告警
告警
概览
IoTDB 告警功能预计支持两种模式:
写入触发:用户写入原始数据到原始时间序列,每插入一条数据都会触发
Trigger
的判断逻辑,
若满足告警要求则发送告警到下游数据接收器,
数据接收器再转发告警到外部终端。这种模式:- 适合需要即时监控每一条数据的场景。
- 由于触发器中的运算会影响数据写入性能,适合对原始数据写入性能不敏感的场景。
持续查询:用户写入原始数据到原始时间序列,
ContinousQuery
定时查询原始时间序列,将查询结果写入新的时间序列,
每一次写入触发Trigger
的判断逻辑,
若满足告警要求则发送告警到下游数据接收器,
数据接收器再转发告警到外部终端。这种模式:- 适合需要定时查询数据在某一段时间内的情况的场景。
- 适合需要将原始数据降采样并持久化的场景。
- 由于定时查询几乎不影响原始时间序列的写入,适合对原始数据写入性能敏感的场景。
随着 Trigger 模块的引入,可以实现写入触发模式的告警。
部署 AlertManager
安装与运行
二进制文件
预编译好的二进制文件可在 这里 下载。
运行方法:
./alertmanager --config.file=<your_file>
Docker 镜像
可在 Quay.io
或 Docker Hub 获得。
运行方法:
docker run --name alertmanager -d -p 127.0.0.1:9093:9093 quay.io/prometheus/alertmanager
配置
如下是一个示例,可以覆盖到大部分配置规则,详细的配置规则参见
这里。
示例:
# alertmanager.yml
global:
# The smarthost and SMTP sender used for mail notifications.

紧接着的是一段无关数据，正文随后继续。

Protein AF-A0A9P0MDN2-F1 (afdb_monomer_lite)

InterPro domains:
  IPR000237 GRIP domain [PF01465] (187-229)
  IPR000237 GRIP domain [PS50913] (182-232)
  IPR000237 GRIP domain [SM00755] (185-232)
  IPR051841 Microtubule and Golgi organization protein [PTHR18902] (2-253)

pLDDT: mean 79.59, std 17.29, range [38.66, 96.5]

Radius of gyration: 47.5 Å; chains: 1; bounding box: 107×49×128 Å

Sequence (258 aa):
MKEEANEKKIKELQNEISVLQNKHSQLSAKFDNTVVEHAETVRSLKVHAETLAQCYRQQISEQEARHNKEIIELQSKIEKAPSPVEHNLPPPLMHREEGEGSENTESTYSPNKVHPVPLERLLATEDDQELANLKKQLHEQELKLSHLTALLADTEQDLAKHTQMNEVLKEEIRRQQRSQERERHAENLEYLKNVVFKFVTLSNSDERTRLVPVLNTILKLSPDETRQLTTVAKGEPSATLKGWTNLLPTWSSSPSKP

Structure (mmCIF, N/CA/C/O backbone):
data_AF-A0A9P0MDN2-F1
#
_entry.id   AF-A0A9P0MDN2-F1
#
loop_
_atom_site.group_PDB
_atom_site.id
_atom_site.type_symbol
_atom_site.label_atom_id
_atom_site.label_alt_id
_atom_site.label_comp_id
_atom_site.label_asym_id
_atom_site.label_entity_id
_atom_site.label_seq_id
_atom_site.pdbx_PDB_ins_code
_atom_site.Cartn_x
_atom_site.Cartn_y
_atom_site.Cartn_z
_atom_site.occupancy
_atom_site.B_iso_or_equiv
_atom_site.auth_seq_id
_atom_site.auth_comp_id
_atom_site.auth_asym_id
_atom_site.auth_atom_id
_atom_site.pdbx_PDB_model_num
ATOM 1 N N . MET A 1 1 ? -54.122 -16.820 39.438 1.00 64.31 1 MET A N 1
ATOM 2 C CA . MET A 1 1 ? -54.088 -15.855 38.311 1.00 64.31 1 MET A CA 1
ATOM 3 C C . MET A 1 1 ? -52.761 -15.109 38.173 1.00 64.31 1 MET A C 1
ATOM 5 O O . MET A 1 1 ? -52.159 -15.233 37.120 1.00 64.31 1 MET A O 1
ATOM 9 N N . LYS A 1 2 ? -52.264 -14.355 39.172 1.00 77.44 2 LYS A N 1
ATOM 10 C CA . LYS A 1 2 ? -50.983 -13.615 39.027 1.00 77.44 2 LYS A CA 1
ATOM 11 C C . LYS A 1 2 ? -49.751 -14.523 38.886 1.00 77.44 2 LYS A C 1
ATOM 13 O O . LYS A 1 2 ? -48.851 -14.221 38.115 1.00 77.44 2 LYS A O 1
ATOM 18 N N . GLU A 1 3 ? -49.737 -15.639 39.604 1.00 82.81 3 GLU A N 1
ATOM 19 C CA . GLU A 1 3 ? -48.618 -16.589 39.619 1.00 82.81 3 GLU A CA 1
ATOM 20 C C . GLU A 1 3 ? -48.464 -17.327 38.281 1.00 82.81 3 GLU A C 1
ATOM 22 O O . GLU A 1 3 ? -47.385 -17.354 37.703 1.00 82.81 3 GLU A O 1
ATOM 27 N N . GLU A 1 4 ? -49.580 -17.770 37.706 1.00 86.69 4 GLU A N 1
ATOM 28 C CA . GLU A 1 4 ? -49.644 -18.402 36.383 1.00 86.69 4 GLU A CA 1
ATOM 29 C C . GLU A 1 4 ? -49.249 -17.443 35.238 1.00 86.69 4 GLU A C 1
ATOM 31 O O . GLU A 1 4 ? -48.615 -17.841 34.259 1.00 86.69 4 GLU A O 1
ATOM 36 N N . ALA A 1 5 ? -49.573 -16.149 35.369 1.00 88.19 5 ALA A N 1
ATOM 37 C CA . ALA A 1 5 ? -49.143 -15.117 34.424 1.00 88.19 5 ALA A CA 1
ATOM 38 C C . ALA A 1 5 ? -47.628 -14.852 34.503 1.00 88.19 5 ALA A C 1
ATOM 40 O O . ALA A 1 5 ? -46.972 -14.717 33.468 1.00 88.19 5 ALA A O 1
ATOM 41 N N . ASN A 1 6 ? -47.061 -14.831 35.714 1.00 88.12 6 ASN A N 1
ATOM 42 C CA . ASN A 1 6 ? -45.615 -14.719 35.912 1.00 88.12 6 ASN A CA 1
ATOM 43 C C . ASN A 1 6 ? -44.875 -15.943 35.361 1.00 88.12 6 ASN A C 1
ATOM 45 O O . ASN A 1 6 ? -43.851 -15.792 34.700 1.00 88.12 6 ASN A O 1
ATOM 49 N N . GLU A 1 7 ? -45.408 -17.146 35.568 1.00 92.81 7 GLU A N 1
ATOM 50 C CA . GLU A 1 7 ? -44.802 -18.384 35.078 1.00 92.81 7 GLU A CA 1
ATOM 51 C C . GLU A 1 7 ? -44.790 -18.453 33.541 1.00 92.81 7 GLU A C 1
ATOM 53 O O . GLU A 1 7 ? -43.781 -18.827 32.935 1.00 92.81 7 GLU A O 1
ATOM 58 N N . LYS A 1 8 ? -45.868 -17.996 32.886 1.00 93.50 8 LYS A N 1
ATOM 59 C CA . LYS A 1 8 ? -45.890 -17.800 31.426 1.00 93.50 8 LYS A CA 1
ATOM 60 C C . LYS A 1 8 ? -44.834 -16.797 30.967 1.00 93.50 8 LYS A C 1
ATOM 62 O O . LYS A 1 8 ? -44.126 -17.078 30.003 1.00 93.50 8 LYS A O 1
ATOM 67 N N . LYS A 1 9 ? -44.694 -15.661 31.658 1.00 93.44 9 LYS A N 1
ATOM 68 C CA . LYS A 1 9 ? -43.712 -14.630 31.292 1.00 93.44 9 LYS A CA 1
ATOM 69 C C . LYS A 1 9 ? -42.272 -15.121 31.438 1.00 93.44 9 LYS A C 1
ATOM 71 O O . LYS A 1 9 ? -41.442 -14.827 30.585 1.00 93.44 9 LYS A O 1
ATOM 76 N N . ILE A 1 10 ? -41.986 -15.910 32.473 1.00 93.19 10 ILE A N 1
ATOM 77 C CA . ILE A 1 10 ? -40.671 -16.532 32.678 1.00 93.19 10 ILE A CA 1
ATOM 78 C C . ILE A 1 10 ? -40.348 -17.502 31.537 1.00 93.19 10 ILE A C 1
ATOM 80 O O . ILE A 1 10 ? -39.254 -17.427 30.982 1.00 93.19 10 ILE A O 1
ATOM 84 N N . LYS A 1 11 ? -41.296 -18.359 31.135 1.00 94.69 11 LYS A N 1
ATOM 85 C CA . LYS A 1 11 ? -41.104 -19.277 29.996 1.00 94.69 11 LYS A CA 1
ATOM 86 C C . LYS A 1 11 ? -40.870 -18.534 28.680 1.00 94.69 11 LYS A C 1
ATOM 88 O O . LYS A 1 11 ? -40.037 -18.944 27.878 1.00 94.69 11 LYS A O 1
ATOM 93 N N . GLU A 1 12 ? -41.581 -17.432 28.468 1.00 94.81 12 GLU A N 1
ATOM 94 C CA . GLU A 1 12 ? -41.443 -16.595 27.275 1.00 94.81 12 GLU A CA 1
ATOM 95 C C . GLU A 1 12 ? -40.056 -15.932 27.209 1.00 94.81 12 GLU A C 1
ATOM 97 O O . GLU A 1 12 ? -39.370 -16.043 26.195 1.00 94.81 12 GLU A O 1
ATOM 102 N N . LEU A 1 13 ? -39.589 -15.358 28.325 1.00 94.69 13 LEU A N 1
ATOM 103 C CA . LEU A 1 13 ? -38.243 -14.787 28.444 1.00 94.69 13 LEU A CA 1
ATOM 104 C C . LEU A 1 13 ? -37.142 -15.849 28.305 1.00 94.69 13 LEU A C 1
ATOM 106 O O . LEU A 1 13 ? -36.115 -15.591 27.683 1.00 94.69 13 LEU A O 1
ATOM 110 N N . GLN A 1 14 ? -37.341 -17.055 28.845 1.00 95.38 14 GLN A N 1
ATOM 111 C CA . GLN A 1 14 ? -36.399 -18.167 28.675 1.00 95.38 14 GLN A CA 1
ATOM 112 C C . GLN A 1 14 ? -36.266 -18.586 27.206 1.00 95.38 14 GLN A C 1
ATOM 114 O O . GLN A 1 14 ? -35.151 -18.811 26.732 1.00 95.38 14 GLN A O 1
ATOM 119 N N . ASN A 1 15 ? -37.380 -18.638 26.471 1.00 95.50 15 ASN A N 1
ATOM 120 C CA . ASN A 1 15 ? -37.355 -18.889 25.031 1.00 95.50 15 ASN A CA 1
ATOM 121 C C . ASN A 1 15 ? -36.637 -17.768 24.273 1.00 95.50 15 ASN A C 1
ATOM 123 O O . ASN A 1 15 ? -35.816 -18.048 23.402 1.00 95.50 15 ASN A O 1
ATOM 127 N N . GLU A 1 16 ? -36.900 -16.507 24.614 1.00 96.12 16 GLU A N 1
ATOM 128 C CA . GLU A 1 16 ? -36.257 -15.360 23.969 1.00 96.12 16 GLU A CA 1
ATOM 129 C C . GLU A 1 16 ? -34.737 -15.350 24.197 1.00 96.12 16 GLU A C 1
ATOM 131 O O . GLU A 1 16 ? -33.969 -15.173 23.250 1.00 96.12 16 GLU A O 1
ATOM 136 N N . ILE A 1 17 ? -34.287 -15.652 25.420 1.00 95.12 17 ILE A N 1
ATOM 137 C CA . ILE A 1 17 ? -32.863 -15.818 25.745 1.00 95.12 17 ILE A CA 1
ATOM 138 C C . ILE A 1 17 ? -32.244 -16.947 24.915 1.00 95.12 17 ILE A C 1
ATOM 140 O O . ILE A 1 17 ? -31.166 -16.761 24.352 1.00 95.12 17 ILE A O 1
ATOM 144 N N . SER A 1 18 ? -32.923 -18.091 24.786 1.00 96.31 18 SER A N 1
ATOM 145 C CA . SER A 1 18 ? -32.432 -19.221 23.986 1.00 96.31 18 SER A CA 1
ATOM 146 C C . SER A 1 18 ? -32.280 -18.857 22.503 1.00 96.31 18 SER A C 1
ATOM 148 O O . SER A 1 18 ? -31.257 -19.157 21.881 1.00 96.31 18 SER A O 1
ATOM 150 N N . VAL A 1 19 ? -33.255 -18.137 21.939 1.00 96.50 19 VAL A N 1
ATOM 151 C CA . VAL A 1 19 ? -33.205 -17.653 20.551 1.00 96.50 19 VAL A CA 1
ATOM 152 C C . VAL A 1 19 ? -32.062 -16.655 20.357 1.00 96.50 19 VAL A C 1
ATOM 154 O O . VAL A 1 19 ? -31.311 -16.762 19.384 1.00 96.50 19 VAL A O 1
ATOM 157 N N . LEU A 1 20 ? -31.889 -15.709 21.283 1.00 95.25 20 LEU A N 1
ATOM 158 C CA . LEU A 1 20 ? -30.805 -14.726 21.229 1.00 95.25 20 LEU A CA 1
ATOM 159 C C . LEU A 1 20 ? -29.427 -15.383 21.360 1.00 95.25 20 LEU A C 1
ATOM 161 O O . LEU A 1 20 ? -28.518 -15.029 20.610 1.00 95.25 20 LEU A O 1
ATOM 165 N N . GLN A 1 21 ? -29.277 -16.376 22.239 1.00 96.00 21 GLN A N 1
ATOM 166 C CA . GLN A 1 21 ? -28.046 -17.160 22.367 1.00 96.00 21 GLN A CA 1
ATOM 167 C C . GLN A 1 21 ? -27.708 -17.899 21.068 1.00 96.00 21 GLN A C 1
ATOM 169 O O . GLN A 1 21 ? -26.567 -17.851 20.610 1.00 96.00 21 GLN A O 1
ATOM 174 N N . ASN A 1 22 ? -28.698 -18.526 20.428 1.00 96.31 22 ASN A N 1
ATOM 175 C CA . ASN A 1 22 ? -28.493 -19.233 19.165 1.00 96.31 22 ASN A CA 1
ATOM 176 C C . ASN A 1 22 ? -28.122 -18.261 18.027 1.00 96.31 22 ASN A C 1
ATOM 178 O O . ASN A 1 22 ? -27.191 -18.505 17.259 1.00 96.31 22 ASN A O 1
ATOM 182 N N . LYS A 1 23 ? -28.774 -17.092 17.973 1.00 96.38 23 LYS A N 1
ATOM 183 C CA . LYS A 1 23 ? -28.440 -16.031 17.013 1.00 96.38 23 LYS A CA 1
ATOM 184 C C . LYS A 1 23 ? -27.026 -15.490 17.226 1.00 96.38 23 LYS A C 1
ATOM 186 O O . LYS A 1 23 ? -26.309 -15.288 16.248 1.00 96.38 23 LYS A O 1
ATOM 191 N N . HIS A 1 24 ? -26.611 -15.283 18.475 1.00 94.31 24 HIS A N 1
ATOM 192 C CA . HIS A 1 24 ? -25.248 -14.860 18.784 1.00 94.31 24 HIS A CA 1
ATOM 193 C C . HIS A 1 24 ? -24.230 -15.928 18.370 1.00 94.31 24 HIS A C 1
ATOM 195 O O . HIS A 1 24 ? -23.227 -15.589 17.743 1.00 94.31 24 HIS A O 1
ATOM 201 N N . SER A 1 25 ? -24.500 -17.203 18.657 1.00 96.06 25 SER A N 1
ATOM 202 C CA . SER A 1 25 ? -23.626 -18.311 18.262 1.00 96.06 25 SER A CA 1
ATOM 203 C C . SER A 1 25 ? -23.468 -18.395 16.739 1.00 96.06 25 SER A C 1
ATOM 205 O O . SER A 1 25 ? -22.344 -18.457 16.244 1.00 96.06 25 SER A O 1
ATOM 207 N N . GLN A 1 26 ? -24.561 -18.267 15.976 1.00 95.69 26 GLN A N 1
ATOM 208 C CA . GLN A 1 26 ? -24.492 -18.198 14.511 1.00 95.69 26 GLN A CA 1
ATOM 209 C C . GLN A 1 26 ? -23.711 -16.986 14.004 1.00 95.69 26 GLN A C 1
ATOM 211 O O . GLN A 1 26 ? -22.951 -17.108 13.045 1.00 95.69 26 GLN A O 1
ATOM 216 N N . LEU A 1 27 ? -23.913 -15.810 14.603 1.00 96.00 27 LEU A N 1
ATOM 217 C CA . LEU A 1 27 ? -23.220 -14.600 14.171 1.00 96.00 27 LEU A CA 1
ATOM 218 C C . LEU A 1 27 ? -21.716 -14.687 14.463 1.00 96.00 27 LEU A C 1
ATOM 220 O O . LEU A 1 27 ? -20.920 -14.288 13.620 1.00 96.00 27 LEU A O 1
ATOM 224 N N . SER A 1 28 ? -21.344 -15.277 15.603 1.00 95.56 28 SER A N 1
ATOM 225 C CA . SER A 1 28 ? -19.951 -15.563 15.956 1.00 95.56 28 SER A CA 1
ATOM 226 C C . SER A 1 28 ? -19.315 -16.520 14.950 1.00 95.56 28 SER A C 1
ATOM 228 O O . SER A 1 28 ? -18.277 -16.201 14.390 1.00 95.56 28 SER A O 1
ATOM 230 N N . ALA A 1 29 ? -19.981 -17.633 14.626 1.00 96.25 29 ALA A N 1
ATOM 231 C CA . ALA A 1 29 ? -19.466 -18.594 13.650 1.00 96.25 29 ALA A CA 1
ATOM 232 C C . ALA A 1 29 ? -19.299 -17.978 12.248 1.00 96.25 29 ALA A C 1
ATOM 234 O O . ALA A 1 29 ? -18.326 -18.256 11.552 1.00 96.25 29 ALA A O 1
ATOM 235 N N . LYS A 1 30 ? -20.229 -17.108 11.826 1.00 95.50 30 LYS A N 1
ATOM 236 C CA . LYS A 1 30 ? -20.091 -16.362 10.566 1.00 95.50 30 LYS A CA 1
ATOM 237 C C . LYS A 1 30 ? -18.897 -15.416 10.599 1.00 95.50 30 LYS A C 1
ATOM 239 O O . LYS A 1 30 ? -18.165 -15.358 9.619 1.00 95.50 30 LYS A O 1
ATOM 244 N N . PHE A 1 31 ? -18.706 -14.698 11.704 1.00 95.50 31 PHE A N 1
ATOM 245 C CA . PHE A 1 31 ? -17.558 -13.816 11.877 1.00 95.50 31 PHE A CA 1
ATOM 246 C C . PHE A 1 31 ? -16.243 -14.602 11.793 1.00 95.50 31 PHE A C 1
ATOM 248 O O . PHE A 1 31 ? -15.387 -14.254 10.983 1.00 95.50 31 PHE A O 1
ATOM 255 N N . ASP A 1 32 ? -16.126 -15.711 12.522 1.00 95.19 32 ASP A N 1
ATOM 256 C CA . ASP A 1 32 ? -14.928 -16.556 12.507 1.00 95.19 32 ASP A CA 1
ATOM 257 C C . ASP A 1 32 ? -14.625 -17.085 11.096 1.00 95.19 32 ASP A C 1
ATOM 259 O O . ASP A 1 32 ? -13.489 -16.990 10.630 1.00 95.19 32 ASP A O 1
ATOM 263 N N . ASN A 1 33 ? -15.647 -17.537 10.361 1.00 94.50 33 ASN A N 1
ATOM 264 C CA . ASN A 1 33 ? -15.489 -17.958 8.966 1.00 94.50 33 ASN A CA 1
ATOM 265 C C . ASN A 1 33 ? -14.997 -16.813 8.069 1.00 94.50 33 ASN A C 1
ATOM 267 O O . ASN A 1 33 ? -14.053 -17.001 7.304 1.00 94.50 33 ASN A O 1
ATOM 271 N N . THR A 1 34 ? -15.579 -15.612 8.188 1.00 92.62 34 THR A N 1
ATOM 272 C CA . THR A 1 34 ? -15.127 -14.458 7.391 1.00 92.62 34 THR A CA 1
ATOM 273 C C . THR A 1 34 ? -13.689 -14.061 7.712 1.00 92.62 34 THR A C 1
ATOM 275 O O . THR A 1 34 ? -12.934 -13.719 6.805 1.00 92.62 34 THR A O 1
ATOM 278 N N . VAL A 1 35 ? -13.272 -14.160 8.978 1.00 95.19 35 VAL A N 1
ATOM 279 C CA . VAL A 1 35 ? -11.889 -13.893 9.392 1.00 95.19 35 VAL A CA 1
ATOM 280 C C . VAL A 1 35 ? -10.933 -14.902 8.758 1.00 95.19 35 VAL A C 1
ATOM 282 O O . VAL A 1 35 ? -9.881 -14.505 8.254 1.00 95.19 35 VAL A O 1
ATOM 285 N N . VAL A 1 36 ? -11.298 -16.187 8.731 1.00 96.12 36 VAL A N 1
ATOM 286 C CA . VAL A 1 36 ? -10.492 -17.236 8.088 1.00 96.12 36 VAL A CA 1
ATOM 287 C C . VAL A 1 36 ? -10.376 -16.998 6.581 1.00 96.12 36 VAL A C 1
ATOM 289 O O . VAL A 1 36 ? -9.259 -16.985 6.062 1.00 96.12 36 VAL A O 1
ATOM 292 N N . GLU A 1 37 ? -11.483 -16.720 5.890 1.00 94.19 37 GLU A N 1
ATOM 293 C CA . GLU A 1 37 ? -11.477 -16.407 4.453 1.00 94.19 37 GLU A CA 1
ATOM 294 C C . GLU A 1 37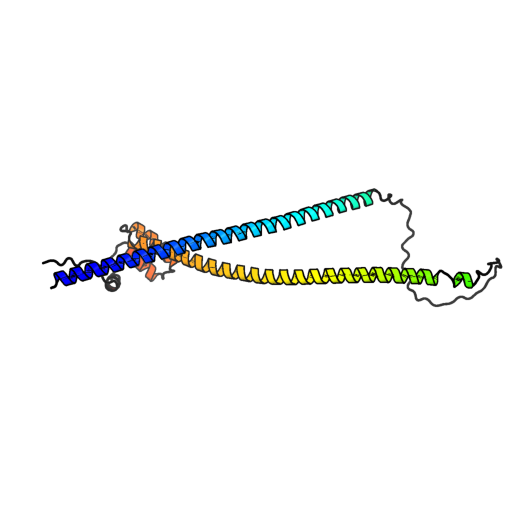 ? -10.611 -15.174 4.145 1.00 94.19 37 GLU A C 1
ATOM 296 O O . GLU A 1 37 ? -9.792 -15.174 3.221 1.00 94.19 37 GLU A O 1
ATOM 301 N N . HIS A 1 38 ? -10.728 -14.116 4.950 1.00 94.12 38 HIS A N 1
ATOM 302 C CA . HIS A 1 38 ? -9.909 -12.915 4.781 1.00 94.12 38 HIS A CA 1
ATOM 303 C C . HIS A 1 38 ? -8.423 -13.218 5.032 1.00 94.12 38 HIS A C 1
ATOM 305 O O . HIS A 1 38 ? -7.560 -12.775 4.276 1.00 94.12 38 HIS A O 1
ATOM 311 N N . ALA A 1 39 ? -8.095 -14.041 6.029 1.00 93.31 39 ALA A N 1
ATOM 312 C CA . ALA A 1 39 ? -6.718 -14.466 6.270 1.00 93.31 39 ALA A CA 1
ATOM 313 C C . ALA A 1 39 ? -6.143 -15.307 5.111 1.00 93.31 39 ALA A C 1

smtp_smarthost: 'localhost:25'
smtp_from: 'alertmanager@example.org'
# The root route on which each incoming alert enters.
route:
# The root route must not have any matchers as it is the entry point for
# all alerts. It needs to have a receiver configured so alerts that do not
# match any of the sub-routes are sent to someone.
receiver: 'team-X-mails'
# The labels by which incoming alerts are grouped together. For example,
# multiple alerts coming in for cluster=A and alertname=LatencyHigh would
# be batched into a single group.
#
# To aggregate by all possible labels use '...' as the sole label name.
# This effectively disables aggregation entirely, passing through all
# alerts as-is. This is unlikely to be what you want, unless you have
# a very low alert volume or your upstream notification system performs
# its own grouping. Example: group_by: [...]
group_by: ['alertname', 'cluster']
# When a new group of alerts is created by an incoming alert, wait at
# least 'group_wait' to send the initial notification.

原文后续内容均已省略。